Task inputs START

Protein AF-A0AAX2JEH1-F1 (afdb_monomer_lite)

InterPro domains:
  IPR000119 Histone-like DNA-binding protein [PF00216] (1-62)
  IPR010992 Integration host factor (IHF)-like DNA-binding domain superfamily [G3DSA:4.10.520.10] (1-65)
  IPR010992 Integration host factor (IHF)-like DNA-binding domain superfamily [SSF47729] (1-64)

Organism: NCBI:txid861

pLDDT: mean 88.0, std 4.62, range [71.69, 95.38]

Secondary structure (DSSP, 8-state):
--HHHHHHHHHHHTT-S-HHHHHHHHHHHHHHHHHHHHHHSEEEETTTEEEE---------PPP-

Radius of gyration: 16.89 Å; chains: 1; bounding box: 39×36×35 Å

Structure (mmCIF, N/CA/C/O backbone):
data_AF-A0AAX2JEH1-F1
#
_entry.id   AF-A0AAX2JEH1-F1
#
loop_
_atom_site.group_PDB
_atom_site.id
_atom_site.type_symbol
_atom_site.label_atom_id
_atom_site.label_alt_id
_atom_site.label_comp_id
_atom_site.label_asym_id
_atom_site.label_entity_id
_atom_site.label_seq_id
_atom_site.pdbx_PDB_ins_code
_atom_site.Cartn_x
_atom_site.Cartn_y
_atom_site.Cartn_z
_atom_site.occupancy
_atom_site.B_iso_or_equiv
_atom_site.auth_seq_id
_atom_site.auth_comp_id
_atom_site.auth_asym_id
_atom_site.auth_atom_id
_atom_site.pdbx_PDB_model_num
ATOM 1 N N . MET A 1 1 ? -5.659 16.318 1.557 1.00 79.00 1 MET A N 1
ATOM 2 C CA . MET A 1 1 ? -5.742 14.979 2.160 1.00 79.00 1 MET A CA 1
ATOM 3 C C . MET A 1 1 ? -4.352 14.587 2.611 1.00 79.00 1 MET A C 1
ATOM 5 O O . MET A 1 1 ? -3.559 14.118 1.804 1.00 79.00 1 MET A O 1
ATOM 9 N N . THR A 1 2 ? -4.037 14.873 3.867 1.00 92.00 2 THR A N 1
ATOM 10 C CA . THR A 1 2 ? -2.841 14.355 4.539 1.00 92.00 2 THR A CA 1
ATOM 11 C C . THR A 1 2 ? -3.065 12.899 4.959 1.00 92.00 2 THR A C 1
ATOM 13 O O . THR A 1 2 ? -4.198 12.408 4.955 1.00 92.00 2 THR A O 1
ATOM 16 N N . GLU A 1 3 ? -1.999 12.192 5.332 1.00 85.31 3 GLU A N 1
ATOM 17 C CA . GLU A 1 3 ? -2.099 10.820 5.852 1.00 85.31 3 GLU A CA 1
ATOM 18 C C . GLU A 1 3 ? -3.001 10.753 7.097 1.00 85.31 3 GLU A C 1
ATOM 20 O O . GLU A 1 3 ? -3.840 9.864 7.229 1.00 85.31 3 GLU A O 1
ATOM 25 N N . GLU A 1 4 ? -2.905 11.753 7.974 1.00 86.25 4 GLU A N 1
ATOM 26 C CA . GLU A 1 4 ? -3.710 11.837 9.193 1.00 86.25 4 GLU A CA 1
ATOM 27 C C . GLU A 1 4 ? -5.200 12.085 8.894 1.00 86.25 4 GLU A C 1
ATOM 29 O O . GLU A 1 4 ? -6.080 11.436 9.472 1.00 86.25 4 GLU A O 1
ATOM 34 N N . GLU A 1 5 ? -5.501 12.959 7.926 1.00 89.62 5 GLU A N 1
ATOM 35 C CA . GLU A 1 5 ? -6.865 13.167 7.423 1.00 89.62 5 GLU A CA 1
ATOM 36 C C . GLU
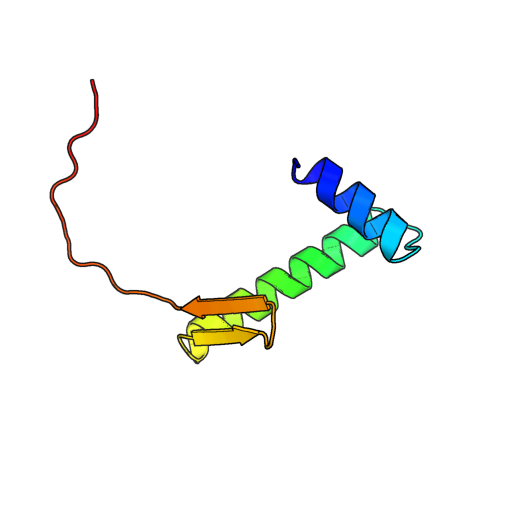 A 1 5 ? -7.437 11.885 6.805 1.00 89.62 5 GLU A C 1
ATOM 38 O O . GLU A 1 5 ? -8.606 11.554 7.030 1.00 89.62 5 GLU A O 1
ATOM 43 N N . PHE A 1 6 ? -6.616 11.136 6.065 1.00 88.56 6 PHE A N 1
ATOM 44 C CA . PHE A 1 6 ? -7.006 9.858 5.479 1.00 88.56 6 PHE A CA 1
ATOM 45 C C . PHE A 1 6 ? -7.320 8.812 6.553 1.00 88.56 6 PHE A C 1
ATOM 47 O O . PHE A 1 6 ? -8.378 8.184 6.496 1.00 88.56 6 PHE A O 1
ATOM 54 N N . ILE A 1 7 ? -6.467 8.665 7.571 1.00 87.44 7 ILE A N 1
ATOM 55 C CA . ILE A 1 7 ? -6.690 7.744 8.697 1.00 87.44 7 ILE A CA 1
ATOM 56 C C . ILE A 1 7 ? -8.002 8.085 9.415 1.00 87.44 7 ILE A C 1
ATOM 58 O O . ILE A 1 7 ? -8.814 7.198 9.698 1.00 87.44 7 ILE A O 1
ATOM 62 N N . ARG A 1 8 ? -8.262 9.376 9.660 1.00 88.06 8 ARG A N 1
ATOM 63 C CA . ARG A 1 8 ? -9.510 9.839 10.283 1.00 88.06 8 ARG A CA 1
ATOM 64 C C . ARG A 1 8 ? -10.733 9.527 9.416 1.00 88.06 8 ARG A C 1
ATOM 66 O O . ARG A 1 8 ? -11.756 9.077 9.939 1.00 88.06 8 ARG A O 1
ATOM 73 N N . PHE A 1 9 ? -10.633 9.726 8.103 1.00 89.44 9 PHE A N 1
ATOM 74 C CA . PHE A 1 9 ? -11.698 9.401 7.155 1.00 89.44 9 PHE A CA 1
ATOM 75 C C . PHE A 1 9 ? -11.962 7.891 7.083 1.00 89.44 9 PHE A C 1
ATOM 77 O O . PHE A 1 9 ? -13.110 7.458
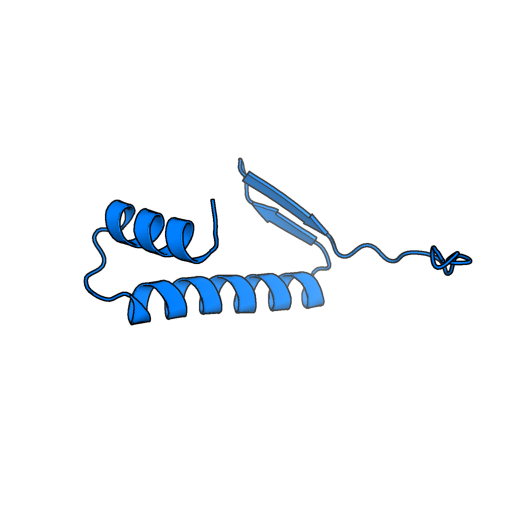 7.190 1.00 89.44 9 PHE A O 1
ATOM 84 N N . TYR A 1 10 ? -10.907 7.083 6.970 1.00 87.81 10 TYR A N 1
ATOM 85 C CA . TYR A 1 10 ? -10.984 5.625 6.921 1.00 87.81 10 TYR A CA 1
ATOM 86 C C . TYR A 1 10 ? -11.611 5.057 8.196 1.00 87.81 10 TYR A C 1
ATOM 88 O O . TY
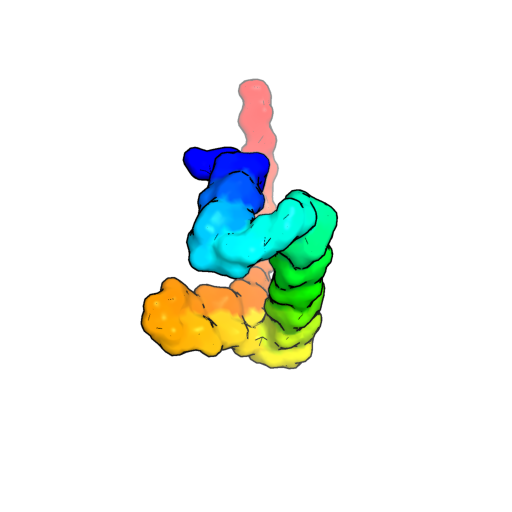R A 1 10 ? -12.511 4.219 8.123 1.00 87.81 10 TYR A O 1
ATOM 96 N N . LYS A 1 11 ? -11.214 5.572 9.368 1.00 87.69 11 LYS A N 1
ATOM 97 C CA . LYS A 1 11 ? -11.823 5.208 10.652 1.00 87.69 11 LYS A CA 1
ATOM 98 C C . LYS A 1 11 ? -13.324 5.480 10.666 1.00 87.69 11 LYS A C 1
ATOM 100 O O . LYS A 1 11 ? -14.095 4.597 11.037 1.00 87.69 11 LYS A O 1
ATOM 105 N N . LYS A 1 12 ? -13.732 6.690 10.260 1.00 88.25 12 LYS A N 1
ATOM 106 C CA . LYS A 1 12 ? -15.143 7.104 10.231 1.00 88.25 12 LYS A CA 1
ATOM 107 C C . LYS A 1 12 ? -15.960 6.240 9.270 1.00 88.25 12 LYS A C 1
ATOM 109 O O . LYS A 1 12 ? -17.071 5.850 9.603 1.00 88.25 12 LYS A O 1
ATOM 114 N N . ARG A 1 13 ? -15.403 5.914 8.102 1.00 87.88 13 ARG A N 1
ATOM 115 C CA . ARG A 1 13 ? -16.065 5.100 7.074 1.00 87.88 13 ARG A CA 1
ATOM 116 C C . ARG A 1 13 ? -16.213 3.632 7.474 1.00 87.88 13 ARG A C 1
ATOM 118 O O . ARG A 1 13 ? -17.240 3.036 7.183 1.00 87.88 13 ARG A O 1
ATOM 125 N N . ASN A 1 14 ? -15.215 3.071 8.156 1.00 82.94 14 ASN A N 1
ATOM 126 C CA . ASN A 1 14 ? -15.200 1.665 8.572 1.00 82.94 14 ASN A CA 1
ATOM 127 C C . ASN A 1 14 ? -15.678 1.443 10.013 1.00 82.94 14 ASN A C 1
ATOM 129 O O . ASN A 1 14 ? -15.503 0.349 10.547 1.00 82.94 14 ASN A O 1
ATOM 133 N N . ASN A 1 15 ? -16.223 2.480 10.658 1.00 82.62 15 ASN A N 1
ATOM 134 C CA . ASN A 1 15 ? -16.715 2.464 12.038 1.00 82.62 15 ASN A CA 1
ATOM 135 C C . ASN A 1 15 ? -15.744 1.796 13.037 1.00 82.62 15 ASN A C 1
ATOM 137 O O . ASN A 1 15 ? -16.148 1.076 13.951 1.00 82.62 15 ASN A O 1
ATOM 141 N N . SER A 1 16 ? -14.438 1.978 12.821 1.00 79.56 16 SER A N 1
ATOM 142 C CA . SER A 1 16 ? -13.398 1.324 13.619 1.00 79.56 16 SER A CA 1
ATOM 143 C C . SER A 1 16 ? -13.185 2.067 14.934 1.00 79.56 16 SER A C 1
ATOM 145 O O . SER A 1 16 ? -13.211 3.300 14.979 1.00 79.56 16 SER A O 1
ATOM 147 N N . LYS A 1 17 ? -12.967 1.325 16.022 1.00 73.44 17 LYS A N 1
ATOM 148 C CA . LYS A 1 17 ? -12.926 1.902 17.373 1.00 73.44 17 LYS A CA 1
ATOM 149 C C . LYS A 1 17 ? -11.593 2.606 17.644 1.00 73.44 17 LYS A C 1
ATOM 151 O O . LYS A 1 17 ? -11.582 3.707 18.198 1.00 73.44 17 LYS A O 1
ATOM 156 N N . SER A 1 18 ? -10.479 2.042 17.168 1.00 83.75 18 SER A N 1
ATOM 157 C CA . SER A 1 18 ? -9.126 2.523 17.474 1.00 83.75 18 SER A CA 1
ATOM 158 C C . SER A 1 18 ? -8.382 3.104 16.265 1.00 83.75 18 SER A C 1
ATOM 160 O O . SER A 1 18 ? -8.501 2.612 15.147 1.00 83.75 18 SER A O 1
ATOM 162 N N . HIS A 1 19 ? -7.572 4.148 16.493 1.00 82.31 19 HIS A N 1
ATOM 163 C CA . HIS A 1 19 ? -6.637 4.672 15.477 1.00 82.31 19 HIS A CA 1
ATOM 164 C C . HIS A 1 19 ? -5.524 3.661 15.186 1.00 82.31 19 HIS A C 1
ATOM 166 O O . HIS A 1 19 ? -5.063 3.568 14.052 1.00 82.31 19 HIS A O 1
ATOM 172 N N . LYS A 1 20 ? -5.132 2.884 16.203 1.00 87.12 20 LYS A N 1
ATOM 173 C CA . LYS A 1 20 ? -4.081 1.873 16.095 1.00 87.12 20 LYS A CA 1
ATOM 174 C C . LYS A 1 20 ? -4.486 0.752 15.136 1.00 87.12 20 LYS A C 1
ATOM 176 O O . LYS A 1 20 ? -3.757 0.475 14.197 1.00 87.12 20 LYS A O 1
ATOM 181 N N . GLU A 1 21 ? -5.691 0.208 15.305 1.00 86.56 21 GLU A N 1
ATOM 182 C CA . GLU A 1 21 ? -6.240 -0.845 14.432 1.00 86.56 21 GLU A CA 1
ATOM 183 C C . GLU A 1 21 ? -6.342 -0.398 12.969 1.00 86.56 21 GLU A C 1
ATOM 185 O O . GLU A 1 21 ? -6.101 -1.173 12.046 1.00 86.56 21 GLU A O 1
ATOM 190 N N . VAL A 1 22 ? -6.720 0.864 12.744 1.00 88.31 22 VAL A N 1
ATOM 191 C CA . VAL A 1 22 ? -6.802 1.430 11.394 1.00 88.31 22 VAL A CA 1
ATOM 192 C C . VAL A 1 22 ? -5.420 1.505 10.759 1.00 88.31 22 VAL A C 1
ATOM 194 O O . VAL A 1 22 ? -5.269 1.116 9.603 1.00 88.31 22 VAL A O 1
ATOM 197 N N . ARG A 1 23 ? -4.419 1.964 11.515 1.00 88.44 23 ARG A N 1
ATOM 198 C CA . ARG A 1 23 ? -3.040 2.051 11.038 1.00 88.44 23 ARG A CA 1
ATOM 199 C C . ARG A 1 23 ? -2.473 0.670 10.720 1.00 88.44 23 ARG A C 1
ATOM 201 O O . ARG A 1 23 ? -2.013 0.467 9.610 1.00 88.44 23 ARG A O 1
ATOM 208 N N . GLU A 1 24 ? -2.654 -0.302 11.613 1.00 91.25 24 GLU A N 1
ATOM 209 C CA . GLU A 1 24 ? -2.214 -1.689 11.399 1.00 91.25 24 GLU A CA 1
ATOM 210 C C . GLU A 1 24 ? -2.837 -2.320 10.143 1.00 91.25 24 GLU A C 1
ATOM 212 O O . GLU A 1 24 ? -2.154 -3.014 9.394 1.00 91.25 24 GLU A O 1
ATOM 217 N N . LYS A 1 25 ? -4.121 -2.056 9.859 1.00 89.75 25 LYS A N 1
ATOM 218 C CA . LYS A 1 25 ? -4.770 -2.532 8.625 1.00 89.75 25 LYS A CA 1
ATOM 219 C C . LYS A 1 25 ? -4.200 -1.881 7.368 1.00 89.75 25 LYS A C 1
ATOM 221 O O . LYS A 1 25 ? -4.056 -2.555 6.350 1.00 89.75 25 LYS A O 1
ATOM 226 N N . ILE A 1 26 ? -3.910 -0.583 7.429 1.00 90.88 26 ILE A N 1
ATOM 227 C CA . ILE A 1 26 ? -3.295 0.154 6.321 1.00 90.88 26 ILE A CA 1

Task inputs END
Task inputs START

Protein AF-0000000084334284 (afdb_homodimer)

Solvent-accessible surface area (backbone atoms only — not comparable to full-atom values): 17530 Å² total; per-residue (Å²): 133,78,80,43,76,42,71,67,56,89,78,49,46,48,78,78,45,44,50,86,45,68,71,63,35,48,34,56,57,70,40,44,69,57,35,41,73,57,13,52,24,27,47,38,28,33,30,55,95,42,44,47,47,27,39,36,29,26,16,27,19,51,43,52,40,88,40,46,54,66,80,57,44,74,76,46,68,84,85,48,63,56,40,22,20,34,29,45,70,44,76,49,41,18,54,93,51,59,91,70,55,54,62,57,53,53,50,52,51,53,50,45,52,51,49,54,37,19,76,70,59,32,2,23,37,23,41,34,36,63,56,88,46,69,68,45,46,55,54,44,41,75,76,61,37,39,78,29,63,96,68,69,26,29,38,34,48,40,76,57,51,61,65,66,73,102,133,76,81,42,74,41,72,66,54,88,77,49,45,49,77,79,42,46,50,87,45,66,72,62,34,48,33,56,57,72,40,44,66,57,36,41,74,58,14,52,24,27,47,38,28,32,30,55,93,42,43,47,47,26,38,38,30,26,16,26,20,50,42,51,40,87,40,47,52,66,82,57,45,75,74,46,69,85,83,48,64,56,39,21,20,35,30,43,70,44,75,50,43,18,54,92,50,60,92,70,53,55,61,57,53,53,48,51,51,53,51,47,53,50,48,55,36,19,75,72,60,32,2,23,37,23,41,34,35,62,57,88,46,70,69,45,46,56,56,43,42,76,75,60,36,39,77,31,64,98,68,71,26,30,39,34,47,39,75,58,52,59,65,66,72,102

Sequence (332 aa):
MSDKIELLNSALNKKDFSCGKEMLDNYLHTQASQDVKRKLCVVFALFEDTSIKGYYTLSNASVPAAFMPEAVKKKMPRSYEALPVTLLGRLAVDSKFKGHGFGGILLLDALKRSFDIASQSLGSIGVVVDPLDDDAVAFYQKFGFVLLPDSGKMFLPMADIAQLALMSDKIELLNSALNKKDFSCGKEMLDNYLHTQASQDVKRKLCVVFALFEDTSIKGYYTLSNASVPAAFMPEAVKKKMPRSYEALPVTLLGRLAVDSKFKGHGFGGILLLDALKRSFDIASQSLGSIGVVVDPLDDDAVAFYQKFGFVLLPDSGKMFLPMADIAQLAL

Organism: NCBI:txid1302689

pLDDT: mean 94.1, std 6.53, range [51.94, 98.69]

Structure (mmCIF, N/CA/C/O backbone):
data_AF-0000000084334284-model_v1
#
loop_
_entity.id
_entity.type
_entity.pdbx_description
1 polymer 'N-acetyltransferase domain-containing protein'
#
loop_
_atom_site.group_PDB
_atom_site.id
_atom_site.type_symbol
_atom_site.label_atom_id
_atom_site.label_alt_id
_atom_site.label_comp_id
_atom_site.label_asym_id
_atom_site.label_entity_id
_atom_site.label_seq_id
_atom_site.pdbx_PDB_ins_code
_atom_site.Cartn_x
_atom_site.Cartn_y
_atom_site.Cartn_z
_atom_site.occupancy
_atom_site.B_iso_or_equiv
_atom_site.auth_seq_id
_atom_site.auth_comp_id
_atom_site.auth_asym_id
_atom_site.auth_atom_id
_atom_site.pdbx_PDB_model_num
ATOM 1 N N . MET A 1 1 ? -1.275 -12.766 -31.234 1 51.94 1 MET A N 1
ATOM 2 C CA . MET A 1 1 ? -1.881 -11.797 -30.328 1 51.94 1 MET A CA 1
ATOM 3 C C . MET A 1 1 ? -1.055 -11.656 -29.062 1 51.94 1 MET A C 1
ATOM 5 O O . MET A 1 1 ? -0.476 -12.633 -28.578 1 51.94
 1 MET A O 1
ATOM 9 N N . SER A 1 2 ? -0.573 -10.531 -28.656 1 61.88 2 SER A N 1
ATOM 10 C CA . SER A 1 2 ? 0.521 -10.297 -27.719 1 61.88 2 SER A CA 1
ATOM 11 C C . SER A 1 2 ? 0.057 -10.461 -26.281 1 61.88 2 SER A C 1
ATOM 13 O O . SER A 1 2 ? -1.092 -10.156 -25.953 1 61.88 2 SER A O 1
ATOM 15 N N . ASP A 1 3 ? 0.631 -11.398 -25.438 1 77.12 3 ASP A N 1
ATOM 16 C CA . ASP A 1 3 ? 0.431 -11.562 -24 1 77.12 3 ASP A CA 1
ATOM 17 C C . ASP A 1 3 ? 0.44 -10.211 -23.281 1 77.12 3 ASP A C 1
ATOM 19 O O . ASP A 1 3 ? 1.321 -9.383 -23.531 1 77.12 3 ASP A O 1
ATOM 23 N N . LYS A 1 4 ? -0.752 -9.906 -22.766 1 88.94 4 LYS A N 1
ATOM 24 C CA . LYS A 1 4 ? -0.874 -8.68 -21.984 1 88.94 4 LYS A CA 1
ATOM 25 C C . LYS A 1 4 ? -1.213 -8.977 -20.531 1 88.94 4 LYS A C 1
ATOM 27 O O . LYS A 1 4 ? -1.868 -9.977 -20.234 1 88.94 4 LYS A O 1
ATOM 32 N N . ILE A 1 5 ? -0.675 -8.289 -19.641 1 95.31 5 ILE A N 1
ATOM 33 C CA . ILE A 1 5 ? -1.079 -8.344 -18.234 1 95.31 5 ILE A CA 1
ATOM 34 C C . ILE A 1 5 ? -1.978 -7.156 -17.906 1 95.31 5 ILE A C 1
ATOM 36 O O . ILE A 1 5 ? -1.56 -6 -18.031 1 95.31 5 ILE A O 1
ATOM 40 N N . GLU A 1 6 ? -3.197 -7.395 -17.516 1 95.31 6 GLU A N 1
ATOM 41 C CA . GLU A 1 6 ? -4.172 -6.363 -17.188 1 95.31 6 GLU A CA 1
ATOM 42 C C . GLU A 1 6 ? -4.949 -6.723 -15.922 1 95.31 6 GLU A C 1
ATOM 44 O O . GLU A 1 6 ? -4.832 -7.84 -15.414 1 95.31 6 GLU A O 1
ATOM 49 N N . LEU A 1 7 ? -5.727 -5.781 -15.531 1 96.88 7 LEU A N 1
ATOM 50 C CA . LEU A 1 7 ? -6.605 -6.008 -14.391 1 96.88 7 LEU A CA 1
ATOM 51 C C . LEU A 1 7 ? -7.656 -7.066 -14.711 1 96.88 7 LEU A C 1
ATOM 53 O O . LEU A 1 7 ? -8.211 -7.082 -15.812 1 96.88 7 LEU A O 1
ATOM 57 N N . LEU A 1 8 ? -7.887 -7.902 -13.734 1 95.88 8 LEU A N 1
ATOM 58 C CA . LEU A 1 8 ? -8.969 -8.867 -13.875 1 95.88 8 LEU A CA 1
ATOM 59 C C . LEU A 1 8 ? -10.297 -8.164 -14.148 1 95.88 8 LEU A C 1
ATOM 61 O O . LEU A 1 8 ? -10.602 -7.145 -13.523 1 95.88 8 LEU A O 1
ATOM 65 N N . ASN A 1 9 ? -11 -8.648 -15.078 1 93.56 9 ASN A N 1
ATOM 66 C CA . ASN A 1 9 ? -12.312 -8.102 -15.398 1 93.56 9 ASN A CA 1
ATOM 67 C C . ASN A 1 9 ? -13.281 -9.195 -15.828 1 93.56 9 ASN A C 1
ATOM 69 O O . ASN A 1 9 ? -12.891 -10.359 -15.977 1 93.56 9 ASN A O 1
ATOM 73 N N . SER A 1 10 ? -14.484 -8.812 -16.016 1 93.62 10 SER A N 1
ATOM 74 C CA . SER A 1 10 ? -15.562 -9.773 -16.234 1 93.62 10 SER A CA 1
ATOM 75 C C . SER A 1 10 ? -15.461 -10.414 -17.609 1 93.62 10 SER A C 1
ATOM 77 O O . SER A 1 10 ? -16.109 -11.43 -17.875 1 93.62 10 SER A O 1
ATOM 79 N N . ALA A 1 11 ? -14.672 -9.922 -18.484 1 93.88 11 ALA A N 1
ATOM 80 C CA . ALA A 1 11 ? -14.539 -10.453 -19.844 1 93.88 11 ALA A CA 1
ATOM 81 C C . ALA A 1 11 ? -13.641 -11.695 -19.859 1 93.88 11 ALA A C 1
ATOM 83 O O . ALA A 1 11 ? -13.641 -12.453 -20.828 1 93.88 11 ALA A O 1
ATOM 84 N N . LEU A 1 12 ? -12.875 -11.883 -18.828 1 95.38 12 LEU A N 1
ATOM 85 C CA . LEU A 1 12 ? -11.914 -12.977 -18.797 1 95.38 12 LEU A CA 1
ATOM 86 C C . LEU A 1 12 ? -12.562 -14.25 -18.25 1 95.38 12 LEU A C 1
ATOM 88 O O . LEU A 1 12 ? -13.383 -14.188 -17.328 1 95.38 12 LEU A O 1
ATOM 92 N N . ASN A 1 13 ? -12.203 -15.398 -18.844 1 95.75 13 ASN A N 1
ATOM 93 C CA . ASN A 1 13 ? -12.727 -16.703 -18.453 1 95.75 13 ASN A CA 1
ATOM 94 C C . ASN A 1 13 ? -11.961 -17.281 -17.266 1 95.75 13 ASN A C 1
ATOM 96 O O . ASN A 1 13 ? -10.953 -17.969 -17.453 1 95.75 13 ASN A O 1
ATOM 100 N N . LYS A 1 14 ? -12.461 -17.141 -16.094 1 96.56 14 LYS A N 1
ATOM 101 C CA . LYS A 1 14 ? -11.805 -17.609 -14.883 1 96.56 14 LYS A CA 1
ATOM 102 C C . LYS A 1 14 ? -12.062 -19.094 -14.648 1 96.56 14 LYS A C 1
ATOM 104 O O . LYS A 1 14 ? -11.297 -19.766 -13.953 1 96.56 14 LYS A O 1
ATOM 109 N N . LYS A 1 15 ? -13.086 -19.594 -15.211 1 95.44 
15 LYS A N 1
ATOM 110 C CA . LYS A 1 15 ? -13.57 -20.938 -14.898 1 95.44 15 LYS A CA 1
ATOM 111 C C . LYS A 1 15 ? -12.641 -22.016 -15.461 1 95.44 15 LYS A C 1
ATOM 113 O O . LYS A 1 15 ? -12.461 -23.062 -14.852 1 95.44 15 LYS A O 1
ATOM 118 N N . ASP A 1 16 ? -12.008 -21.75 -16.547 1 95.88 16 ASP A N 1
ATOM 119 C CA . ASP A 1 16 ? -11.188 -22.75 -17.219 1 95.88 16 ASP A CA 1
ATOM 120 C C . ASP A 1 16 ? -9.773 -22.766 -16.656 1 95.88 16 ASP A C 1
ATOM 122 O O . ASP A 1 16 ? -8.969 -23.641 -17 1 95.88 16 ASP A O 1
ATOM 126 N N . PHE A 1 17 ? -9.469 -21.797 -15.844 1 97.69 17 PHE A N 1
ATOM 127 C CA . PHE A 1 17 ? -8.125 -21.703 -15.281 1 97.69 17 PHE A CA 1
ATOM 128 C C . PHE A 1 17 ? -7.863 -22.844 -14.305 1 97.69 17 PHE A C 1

Task inputs END

• [Exercise requirements]:
From the records above, copy every line that includes the word "binding".

• [Answer section]:
  IPR000119 Histone-like DNA-binding protein [PF00216] (1-62)
  IPR010992 Integration host factor (IHF)-like DNA-binding domain superfamily [G3DSA:4.10.520.10] (1-65)
  IPR010992 Integration host factor (IHF)-like DNA-binding domain superfamily [SSF47729] (1-64)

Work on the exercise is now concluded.